Dataset records:
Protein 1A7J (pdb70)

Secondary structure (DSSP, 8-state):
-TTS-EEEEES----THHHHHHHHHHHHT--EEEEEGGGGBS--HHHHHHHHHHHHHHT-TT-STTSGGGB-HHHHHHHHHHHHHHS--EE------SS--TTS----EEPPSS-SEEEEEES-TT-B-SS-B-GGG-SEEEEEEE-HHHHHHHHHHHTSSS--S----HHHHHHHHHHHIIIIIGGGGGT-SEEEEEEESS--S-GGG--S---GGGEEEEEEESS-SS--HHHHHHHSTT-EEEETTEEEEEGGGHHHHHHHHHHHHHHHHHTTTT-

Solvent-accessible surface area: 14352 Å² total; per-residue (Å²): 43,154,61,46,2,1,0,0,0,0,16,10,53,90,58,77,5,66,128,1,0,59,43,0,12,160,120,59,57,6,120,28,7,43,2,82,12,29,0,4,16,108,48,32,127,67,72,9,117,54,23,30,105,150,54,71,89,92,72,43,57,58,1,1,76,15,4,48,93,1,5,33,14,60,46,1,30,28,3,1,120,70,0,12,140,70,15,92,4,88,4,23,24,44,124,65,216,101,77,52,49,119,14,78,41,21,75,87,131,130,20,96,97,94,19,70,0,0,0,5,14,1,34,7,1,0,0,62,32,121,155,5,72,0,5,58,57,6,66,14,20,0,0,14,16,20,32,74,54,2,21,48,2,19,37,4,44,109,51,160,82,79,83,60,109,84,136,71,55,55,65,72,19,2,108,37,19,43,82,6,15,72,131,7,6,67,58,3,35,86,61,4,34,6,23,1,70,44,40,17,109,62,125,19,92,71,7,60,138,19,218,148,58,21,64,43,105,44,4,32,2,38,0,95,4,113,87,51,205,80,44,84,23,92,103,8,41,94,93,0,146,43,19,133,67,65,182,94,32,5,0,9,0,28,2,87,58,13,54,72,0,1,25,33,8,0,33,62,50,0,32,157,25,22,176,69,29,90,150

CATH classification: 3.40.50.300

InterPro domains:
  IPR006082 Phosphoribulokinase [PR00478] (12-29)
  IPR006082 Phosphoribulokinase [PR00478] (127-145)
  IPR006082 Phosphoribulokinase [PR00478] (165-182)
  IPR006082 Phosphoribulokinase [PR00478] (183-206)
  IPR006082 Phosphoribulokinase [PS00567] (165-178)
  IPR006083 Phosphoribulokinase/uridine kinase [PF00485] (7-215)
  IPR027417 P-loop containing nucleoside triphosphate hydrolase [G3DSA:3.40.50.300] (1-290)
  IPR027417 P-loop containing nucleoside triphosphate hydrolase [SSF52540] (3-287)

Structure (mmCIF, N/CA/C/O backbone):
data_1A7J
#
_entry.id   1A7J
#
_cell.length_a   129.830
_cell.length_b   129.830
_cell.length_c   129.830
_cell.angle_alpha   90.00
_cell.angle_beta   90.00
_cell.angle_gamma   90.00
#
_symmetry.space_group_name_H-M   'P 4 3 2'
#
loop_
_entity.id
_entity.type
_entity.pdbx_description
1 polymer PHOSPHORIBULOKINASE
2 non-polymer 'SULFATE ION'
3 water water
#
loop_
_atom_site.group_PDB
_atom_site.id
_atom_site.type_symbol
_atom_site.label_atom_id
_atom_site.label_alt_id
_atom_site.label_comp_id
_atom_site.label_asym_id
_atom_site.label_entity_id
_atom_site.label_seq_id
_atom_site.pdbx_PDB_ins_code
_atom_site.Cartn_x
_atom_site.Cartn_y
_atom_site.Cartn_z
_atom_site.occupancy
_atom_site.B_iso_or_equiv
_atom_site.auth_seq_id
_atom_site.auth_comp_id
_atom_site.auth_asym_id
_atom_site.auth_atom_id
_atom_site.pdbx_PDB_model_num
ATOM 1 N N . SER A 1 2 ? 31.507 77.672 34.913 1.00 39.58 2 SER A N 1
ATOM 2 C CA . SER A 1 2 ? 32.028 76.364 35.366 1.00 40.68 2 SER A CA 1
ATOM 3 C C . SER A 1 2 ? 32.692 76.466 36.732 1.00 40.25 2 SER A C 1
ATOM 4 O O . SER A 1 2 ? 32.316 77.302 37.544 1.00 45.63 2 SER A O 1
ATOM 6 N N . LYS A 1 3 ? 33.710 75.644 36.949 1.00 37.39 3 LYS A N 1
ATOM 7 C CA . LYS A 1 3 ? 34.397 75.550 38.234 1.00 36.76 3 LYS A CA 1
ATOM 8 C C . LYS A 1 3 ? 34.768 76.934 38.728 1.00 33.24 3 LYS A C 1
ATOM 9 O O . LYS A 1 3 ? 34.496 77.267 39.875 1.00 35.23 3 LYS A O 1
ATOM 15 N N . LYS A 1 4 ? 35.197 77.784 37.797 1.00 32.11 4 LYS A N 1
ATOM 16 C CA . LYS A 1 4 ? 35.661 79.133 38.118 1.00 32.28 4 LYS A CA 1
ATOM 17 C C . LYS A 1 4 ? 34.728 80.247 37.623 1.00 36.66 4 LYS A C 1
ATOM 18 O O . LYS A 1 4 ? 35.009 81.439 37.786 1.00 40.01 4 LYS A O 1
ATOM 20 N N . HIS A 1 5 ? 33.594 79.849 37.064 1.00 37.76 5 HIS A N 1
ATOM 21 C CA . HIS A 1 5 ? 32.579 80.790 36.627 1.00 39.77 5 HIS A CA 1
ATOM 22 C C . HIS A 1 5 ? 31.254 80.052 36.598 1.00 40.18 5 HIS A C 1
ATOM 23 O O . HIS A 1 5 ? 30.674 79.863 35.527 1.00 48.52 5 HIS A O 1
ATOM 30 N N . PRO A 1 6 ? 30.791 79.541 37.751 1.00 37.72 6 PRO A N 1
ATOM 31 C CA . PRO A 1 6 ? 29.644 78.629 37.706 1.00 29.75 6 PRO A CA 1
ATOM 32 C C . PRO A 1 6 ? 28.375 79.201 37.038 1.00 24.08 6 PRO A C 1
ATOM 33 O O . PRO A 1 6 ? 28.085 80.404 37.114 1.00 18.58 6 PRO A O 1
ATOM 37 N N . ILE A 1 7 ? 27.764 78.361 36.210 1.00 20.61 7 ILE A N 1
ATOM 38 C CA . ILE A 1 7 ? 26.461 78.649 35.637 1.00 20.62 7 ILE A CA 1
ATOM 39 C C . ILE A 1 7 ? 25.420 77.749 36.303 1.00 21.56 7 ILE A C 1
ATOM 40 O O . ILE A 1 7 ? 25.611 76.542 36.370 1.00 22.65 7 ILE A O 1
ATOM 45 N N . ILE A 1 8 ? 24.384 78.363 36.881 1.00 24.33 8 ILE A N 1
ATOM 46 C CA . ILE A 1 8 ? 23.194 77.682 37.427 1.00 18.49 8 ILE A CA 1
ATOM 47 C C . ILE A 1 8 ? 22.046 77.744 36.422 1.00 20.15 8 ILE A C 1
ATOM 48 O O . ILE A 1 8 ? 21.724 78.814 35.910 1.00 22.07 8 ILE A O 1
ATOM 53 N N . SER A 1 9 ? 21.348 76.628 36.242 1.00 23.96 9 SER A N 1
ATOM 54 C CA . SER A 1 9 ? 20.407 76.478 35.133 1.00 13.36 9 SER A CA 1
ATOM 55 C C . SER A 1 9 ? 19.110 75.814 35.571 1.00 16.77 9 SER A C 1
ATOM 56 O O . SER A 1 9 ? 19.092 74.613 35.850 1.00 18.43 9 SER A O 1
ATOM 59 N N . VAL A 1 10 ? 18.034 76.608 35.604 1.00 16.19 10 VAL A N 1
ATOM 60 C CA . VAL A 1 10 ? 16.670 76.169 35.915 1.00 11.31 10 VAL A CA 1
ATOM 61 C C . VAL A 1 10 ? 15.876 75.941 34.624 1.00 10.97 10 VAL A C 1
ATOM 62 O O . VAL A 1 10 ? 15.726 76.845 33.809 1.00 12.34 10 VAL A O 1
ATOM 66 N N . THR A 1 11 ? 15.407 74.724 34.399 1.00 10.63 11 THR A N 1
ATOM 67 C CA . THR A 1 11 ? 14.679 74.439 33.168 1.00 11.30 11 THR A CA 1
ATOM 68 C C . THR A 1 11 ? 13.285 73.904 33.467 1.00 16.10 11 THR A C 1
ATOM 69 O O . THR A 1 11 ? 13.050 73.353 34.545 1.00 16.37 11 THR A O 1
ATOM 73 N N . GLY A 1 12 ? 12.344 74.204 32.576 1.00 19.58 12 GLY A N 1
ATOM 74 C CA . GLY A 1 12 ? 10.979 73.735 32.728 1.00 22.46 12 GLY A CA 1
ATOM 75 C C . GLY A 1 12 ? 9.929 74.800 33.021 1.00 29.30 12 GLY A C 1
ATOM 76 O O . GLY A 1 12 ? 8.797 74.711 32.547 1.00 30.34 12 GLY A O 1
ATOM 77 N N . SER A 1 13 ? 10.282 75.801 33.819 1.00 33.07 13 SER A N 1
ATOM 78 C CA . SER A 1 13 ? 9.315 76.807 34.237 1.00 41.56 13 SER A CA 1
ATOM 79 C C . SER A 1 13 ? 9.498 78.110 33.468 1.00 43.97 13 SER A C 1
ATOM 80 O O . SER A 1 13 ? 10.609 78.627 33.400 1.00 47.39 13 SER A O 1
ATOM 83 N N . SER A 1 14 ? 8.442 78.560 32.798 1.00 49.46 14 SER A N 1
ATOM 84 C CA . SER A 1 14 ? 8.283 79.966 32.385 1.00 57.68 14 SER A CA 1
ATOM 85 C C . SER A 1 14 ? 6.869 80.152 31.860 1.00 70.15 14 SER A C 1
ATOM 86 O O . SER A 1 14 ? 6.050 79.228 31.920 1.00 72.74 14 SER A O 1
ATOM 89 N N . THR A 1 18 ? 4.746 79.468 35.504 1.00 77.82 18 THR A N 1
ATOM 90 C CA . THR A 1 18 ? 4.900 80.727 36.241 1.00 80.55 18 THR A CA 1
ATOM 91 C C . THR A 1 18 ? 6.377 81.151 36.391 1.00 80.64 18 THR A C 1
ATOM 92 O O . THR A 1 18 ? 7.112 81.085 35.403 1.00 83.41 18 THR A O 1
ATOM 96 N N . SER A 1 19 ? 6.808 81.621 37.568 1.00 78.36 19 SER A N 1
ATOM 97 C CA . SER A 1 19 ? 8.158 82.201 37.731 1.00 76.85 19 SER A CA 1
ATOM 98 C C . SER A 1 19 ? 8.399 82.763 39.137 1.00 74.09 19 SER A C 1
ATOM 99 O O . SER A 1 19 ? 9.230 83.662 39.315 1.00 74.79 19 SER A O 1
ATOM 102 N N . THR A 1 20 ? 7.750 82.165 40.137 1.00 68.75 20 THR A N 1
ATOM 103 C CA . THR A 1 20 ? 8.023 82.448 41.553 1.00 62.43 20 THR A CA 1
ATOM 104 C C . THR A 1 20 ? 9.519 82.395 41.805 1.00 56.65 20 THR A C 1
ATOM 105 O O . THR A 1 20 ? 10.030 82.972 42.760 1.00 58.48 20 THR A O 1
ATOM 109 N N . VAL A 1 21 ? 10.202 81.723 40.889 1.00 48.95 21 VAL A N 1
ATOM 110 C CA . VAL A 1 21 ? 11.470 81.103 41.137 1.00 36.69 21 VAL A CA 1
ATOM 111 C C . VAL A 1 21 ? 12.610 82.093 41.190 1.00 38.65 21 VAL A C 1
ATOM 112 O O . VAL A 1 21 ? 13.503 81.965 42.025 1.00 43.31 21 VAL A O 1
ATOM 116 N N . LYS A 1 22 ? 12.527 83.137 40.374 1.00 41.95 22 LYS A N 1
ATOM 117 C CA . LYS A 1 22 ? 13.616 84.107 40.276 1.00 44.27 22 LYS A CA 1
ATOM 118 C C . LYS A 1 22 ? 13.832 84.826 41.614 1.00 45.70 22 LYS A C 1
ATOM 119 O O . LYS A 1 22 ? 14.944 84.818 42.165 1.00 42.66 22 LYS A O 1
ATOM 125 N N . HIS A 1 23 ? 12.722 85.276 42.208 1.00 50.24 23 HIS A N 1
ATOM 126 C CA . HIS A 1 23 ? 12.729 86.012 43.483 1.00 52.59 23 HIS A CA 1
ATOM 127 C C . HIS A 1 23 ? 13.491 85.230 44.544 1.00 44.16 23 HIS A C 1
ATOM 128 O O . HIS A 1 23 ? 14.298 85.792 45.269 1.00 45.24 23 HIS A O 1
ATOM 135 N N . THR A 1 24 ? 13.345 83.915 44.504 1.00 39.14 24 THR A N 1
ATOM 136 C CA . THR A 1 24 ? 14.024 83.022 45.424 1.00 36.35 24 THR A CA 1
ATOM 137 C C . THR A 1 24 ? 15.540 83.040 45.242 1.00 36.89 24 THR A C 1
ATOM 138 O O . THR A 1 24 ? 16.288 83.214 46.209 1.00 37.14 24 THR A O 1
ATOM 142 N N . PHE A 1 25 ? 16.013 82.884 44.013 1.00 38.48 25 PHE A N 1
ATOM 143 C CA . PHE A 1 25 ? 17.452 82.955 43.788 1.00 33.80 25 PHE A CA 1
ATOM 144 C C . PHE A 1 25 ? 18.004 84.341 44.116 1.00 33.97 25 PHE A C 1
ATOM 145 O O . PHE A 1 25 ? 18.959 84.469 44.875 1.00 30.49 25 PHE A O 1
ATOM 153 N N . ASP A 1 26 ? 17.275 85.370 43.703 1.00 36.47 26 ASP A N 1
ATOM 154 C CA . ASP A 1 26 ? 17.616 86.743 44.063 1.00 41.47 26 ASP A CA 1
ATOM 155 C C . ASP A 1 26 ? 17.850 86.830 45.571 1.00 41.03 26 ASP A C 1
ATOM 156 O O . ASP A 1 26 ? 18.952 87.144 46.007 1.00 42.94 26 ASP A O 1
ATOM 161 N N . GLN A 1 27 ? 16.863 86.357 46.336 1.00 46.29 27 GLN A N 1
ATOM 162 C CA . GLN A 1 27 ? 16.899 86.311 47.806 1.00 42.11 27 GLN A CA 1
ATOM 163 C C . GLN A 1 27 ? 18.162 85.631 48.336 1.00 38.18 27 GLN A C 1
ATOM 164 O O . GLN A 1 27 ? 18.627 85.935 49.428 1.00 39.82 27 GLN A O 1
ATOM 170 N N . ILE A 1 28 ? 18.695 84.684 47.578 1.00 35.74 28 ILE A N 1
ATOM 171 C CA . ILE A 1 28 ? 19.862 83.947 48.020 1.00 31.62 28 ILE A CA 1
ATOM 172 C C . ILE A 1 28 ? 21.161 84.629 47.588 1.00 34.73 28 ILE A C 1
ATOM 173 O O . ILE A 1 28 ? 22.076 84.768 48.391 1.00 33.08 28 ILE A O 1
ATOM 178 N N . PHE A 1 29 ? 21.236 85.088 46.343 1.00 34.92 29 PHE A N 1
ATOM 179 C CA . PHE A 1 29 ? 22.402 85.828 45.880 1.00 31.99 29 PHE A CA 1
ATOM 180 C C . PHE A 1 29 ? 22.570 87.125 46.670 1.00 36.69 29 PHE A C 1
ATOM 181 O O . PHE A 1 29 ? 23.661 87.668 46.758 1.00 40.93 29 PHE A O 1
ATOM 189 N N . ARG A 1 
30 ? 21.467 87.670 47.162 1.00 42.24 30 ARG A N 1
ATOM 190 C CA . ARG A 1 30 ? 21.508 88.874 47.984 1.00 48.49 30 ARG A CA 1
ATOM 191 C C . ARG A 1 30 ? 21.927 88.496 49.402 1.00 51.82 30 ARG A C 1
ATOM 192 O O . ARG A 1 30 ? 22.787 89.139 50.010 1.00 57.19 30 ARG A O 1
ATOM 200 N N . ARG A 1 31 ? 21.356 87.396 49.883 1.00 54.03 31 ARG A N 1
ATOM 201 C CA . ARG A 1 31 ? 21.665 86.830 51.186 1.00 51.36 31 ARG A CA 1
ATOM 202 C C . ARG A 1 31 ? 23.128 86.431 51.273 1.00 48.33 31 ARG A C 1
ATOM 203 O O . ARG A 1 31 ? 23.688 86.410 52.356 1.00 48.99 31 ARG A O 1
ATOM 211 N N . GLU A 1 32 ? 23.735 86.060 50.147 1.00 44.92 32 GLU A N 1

• Your objective: Using the entries above, give back exactly the line containing "ATOM 22 C C", the line containing "ATOM 62 O O", and every line between them, and nothing else.

• Exercise solution:
ATOM 22 C C . HIS A 1 5 ? 31.254 80.052 36.598 1.00 40.18 5 HIS A C 1
ATOM 23 O O . HIS A 1 5 ? 30.674 79.863 35.527 1.00 48.52 5 HIS A O 1
ATOM 30 N N . PRO A 1 6 ? 30.791 79.541 37.751 1.00 37.72 6 PRO A N 1
ATOM 31 C CA . PRO A 1 6 ? 29.644 78.629 37.706 1.00 29.75 6 PRO A CA 1
ATOM 32 C C . PRO A 1 6 ? 28.375 79.201 37.038 1.00 24.08 6 PRO A C 1
ATOM 33 O O . PRO A 1 6 ? 28.085 80.404 37.114 1.00 18.58 6 PRO A O 1
ATOM 37 N N . ILE A 1 7 ? 27.764 78.361 36.210 1.00 20.61 7 ILE A N 1
ATOM 38 C CA . ILE A 1 7 ? 26.461 78.649 35.637 1.00 20.62 7 ILE A CA 1
ATOM 39 C C . ILE A 1 7 ? 25.420 77.749 36.303 1.00 21.56 7 ILE A C 1
ATOM 40 O O . ILE A 1 7 ? 25.611 76.542 36.370 1.00 22.65 7 ILE A O 1
ATOM 45 N N . ILE A 1 8 ? 24.384 78.363 36.881 1.00 24.33 8 ILE A N 1
ATOM 46 C CA . ILE A 1 8 ? 23.194 77.682 37.427 1.00 18.49 8 ILE A CA 1
ATOM 47 C C . ILE A 1 8 ? 22.046 77.744 36.422 1.00 20.15 8 ILE A C 1
ATOM 48 O O . ILE A 1 8 ? 21.724 78.814 35.910 1.00 22.07 8 ILE A O 1
ATOM 53 N N . SER A 1 9 ? 21.348 76.628 36.242 1.00 23.96 9 SER A N 1
ATOM 54 C CA . SER A 1 9 ? 20.407 76.478 35.133 1.00 13.36 9 SER A CA 1
ATOM 55 C C . SER A 1 9 ? 19.110 75.814 35.571 1.00 16.77 9 SER A C 1
ATOM 56 O O . SER A 1 9 ? 19.092 74.613 35.850 1.00 18.43 9 SER A O 1
ATOM 59 N N . VAL A 1 10 ? 18.034 76.608 35.604 1.00 16.19 10 VAL A N 1
ATOM 60 C CA . VAL A 1 10 ? 16.670 76.169 35.915 1.00 11.31 10 VAL A CA 1
ATOM 61 C C . VAL A 1 10 ? 15.876 75.941 34.624 1.00 10.97 10 VAL A C 1
ATOM 62 O O . VAL A 1 10 ? 15.726 76.845 33.809 1.00 12.34 10 VAL A O 1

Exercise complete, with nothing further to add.